Trente bougies pour le Centre Georges Pompidou

par Danielle Birck

Article publié le 30/01/2007 Dernière mise à jour le 30/01/2007 à 18:32 TU

(Source : Wikipedia)

(Source : Wikipedia)

Le 31 janvier 1977, un nouveau lieu dédié à l’art contemporain ouvrait ses portes à Paris, trois ans après la mort de celui qui l’avait voulu, le président Georges Pompidou. L'édifice, résolument d’avant-garde et construit en plein coeur de la capitale par les architectes Renzo Piano et Richard Rogers suscitait alors de violentes critiques.
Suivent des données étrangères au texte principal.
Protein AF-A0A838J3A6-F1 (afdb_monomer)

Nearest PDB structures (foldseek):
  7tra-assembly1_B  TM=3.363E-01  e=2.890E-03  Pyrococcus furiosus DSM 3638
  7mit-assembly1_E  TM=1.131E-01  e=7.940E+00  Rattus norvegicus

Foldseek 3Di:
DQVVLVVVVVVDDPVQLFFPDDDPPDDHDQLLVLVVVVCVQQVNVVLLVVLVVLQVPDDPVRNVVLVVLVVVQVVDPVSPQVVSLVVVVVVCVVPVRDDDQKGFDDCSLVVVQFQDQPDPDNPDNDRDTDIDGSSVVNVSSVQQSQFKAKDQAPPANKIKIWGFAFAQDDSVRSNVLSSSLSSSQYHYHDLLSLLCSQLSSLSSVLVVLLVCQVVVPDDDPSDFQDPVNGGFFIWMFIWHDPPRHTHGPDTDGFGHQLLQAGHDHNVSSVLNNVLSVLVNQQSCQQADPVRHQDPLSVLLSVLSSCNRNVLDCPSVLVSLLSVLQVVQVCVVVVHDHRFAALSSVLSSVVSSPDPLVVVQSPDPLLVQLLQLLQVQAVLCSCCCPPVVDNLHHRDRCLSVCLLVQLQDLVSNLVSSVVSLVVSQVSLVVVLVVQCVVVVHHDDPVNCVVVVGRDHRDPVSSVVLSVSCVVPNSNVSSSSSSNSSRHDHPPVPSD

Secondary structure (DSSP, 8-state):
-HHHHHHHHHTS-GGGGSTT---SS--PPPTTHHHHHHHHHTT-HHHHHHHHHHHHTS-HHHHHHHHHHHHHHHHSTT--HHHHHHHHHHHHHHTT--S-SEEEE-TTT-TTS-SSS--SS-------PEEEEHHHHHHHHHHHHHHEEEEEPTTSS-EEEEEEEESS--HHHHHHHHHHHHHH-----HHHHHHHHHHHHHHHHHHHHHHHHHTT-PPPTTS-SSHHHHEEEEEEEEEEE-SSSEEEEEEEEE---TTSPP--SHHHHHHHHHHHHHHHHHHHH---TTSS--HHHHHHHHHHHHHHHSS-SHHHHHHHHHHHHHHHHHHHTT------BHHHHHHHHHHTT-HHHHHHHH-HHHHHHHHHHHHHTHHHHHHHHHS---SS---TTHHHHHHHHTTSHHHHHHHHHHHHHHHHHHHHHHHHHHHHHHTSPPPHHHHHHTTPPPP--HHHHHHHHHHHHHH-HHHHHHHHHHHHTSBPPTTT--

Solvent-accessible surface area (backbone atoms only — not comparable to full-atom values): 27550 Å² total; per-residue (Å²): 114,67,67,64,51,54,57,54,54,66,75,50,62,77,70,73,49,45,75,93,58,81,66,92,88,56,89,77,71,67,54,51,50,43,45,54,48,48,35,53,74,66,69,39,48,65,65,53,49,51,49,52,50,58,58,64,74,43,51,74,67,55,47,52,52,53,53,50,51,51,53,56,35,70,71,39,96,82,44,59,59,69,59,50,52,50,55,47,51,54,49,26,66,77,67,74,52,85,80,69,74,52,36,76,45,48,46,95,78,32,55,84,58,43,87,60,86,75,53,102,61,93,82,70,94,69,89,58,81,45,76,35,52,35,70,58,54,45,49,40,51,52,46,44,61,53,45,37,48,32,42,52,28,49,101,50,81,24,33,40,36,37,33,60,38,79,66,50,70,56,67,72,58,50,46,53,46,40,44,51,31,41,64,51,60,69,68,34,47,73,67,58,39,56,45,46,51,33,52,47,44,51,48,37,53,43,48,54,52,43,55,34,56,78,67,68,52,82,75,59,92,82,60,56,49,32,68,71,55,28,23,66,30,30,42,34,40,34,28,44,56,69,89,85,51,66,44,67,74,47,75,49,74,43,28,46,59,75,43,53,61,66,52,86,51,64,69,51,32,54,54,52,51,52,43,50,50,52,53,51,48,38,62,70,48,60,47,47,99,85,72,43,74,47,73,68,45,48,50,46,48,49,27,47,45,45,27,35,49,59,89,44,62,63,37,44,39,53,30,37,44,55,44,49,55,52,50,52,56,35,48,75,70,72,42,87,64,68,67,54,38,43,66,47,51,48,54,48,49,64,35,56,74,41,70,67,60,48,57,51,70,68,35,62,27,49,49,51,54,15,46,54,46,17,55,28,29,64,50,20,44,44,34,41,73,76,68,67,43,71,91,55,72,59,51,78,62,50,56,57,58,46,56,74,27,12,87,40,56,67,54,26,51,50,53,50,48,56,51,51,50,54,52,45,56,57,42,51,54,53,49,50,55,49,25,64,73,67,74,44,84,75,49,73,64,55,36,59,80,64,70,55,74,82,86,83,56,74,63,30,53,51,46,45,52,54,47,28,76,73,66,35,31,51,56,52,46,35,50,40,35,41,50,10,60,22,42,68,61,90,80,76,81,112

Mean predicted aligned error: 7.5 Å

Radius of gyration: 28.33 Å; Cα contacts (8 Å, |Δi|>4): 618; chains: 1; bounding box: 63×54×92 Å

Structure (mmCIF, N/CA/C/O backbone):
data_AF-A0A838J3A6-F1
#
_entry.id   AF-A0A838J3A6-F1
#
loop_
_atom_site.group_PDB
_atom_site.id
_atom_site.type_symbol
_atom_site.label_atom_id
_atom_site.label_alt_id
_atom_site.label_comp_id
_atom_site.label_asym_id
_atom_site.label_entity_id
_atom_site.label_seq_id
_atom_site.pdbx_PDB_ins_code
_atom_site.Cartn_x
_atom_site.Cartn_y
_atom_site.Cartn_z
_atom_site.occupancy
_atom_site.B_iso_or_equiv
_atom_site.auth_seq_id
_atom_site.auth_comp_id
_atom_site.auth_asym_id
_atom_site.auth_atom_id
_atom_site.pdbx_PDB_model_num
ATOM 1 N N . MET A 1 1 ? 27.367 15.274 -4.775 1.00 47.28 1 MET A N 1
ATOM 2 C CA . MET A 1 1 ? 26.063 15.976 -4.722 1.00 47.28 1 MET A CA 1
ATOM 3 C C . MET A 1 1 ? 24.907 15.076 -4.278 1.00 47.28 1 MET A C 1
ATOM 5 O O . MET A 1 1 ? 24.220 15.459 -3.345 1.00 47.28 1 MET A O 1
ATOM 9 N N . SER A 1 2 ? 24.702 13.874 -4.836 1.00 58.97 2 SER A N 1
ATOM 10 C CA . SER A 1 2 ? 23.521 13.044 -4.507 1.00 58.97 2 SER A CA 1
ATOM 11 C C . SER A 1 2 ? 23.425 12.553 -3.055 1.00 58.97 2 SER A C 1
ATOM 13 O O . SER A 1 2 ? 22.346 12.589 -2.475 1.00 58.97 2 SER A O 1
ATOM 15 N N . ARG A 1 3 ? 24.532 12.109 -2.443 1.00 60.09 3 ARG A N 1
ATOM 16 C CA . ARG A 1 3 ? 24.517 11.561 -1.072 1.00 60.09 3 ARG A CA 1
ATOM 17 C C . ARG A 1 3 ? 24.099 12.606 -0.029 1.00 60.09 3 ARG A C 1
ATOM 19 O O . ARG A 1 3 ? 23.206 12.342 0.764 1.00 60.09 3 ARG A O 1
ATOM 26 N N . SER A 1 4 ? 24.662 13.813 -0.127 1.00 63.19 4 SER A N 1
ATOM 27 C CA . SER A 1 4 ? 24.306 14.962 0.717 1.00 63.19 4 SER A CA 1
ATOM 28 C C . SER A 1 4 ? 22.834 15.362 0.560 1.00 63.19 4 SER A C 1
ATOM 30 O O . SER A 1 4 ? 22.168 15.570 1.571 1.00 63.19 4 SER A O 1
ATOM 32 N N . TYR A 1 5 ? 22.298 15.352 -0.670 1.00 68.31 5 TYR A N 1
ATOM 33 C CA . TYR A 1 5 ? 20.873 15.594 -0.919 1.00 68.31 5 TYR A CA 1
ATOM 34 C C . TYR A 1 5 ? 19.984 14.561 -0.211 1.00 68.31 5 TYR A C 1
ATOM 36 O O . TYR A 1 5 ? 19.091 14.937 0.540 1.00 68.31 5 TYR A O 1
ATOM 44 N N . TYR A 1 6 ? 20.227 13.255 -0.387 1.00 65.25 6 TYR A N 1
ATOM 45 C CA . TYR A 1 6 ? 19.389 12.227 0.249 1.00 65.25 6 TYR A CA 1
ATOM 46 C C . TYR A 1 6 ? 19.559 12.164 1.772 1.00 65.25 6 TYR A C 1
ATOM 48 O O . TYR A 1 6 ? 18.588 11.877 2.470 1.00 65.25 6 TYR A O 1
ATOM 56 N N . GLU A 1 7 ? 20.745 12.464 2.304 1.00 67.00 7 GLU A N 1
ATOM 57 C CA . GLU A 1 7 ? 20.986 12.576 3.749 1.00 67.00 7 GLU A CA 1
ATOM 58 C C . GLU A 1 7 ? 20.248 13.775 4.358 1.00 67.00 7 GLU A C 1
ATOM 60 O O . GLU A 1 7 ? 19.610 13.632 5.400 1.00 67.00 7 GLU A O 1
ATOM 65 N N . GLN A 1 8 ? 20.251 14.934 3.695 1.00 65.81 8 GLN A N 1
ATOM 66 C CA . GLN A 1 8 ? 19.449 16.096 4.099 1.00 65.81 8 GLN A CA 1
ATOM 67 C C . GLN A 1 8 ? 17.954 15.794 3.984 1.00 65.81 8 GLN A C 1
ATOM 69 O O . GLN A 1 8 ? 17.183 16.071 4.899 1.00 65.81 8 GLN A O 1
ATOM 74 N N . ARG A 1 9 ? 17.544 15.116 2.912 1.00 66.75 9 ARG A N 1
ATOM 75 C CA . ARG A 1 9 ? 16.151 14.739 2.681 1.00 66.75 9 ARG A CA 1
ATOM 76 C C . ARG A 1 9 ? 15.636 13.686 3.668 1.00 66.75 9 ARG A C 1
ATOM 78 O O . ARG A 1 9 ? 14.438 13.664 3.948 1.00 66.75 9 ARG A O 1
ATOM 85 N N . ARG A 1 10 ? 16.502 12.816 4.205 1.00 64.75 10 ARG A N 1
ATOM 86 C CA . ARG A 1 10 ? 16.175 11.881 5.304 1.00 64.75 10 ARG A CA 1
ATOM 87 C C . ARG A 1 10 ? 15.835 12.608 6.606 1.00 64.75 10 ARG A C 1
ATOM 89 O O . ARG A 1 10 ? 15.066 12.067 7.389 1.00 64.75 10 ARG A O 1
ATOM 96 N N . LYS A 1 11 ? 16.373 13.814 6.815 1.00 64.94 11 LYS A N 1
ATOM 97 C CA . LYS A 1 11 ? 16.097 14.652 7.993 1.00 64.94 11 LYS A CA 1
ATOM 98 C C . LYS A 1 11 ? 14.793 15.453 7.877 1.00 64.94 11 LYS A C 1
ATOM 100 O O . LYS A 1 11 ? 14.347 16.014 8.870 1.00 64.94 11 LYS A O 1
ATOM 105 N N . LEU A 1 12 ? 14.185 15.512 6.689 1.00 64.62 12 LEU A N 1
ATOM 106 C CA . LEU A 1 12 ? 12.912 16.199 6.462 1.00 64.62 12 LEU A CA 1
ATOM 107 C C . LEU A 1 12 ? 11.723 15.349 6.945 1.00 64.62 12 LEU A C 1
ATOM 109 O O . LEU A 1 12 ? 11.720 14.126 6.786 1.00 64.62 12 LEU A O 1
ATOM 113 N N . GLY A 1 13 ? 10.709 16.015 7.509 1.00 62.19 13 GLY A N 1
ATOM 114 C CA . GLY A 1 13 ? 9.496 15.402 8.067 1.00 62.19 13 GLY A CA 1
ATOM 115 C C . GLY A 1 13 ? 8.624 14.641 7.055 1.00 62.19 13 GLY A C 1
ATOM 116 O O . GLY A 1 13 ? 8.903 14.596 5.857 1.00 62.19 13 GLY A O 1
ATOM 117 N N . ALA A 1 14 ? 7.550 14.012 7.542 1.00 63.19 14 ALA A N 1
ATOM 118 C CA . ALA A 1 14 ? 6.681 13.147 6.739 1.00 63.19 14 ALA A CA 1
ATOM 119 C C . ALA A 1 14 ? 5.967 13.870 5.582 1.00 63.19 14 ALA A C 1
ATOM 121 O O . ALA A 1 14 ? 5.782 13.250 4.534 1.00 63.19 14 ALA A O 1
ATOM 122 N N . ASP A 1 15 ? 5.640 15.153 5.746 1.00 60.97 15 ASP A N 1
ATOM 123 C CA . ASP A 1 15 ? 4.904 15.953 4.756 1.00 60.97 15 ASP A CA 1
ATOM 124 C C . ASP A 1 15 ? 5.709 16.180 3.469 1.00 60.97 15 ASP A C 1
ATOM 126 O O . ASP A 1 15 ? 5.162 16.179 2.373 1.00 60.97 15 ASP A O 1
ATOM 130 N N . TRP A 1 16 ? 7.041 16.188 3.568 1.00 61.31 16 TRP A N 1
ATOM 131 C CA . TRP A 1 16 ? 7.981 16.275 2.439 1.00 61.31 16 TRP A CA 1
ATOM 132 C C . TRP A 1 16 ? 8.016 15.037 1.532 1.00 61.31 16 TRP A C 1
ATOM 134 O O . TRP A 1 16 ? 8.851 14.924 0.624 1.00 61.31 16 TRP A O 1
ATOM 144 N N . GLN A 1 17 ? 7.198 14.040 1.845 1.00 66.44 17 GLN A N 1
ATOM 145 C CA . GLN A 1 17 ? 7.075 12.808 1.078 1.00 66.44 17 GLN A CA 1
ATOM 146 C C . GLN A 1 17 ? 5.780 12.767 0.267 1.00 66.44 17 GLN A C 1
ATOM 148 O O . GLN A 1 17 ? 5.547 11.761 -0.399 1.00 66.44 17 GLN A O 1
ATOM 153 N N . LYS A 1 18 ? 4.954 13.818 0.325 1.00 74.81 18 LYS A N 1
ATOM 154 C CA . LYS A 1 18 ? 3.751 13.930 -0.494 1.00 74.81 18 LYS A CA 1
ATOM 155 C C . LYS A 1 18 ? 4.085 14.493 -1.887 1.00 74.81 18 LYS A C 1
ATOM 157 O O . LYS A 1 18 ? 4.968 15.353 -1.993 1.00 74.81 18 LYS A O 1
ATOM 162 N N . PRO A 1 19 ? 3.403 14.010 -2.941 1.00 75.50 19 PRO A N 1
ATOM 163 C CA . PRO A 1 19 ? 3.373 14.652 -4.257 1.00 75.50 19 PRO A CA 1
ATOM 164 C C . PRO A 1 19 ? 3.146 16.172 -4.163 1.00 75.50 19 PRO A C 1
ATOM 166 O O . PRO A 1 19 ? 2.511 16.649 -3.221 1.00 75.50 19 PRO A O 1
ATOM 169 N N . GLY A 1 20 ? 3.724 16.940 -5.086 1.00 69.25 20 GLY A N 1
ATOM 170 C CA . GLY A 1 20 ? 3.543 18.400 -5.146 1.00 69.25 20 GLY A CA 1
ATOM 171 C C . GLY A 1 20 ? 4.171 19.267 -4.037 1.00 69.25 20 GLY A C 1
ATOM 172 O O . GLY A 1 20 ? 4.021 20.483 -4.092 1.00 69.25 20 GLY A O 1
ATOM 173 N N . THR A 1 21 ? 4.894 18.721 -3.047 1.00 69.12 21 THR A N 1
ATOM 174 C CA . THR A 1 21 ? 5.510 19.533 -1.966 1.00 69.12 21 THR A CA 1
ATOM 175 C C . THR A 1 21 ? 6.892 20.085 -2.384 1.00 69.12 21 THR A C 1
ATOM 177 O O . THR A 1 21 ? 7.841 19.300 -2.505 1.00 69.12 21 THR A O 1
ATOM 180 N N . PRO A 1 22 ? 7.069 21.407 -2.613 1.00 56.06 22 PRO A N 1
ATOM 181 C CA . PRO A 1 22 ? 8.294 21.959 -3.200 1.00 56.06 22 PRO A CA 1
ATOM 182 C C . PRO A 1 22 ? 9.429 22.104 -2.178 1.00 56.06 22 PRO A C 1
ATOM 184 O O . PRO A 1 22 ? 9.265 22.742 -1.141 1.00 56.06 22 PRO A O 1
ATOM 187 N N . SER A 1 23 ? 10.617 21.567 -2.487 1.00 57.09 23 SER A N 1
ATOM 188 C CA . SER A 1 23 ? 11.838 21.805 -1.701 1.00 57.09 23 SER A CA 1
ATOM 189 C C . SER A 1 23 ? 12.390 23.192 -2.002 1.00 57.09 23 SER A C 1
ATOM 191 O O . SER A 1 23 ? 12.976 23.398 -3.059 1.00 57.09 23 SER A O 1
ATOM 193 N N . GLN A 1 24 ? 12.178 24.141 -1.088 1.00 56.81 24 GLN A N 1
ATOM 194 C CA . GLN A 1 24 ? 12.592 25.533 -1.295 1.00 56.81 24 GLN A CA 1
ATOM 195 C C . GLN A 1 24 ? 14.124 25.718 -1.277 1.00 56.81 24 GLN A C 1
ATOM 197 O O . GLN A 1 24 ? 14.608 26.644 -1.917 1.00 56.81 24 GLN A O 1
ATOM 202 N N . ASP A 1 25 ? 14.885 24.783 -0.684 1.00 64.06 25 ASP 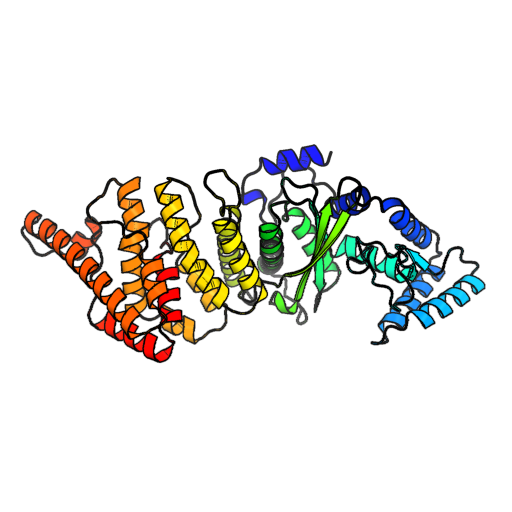A N 1
ATOM 203 C CA . ASP A 1 25 ? 16.336 24.951 -0.472 1.00 64.06 25 ASP A CA 1
ATOM 204 C C . ASP A 1 25 ? 17.233 23.836 -1.053 1.00 64.06 25 ASP A C 1
ATOM 206 O O . ASP A 1 25 ? 18.458 23.914 -0.949 1.00 64.06 25 ASP A O 1
ATOM 210 N N . LEU A 1 26 ? 16.673 22.780 -1.664 1.00 66.19 26 LEU A N 1
ATOM 211 C CA . LEU A 1 26 ? 17.464 21.663 -2.207 1.00 66.19 26 LEU A CA 1
ATOM 212 C C . LEU A 1 26 ? 17.164 21.419 -3.683 1.00 66.19 26 LEU A C 1
ATOM 214 O O . LEU A 1 26 ? 16.072 20.980 -4.037 1.00 66.19 26 LEU A O 1
ATOM 218 N N . VAL A 1 27 ? 18.177 21.592 -4.536 1.00 72.38 27 VAL A N 1
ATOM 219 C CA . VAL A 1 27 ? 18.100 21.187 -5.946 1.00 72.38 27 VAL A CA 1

Trente ans plus tard, le pari est tenu : «Beaubourg» s’est intégré au paysage, le Centre ne désemplit pas, le musée trop à l’étroit va s’implanter en Chine et un «Centre Pompidou bis», actuellement en construction, verra le jour fin 2008 à Metz, dans l’est de la France.

Le président Valéry Giscard d'Estaing prononce le discours d'inauguration du centre, le 31 janvier 1977. (Source : Centre Pompidou)
Le président Valéry Giscard d'Estaing prononce le discours d'inauguration du centre, le 31 janvier 1977.
(Source : Centre Pompidou)

«Ici l’esprit des hommes nourrira les hommes» : C’est en termes très lyriques que le président Valéry Giscard d’Estaing inaugure le Centre Georges Pompidou, ce 31 janvier 1977. Il sera ouvert au public deux jours plus tard. Entre-temps l’architecte italien Renzo Piano, venu présenter le projet conçu et réalisé  avec Richard Rogers, son compère britannique, aura essuyé les huées de l’assistance. Qu’on qualifiât d’«Usine» leur construction, passe encore : le centre devait être un lieu vivant, un «catalyseur d’activités» disait Renzo Piano, à l’époque. Mais «Usine à gaz» ou «raffinerie de pétrole» relevait de l’incompréhension, voire du mépris. Il faudra du temps pour que les passions s’apaisent et que le nombre de visiteurs réduise au silence les détracteurs d’un projet qualifié alors «d’élitaire». Et que l’on cesse de demander à  l’architecte de construire des édifices «sans tuyaux»… Le poète, lui, avait tout compris dès le début: «Moins donc un monument, que, s’il me faut inventer ce mot : un moviment », écrivait Francis Ponge en 1977, traduisant, en fait, le propos de Renzo Piano: «Ce n’est pas un monument au sens physique, c’est une action. C’est un monument non formel, mais plutôt de comportement. Je crois que là, il y a un message  très important qu’il (le président Georges Pompidou) a voulu laisser à la France. L’idée, c’était plutôt de mettre dans le centre de Paris, tel qu’il est, (…) un outil pour l’échange, pour l’information». Quant à Richard Rogers, il résumait le projet de façon plus lapidaire en évoquant «quelque chose entre Times Square et le British Museum»…

Double défi et pari tenu

Quoiqu’il en soit, la construction de ce lieu, tel qu’il avait été voulu dès le début des années 70 par son instigateur, le président Georges Pompidou, était un véritable pari et relevait du défi, comme le résume trente ans plus tard, l’actuel directeur du Centre Pompidou, Bruno Racine : «Le pari du président Pompidou c’était de créer un lieu unique où l’on rassemblait toutes les formes de la création – arts plastiques, cinéma, littérature, etc. – ce qui n’existait pas et est encore, de nos jours, unique ». Pari double, puisqu’il s’agissait aussi «de réconcilier la France, la société française et la création de son temps, car il y avait un divorce entre les artistes, les arts vivants et la société, y compris la société cultivée». Georges Pompidou se disait, lui, «frappé du caractère conservateur du goût français, particulièrement de ce qu’on appelle l’élite».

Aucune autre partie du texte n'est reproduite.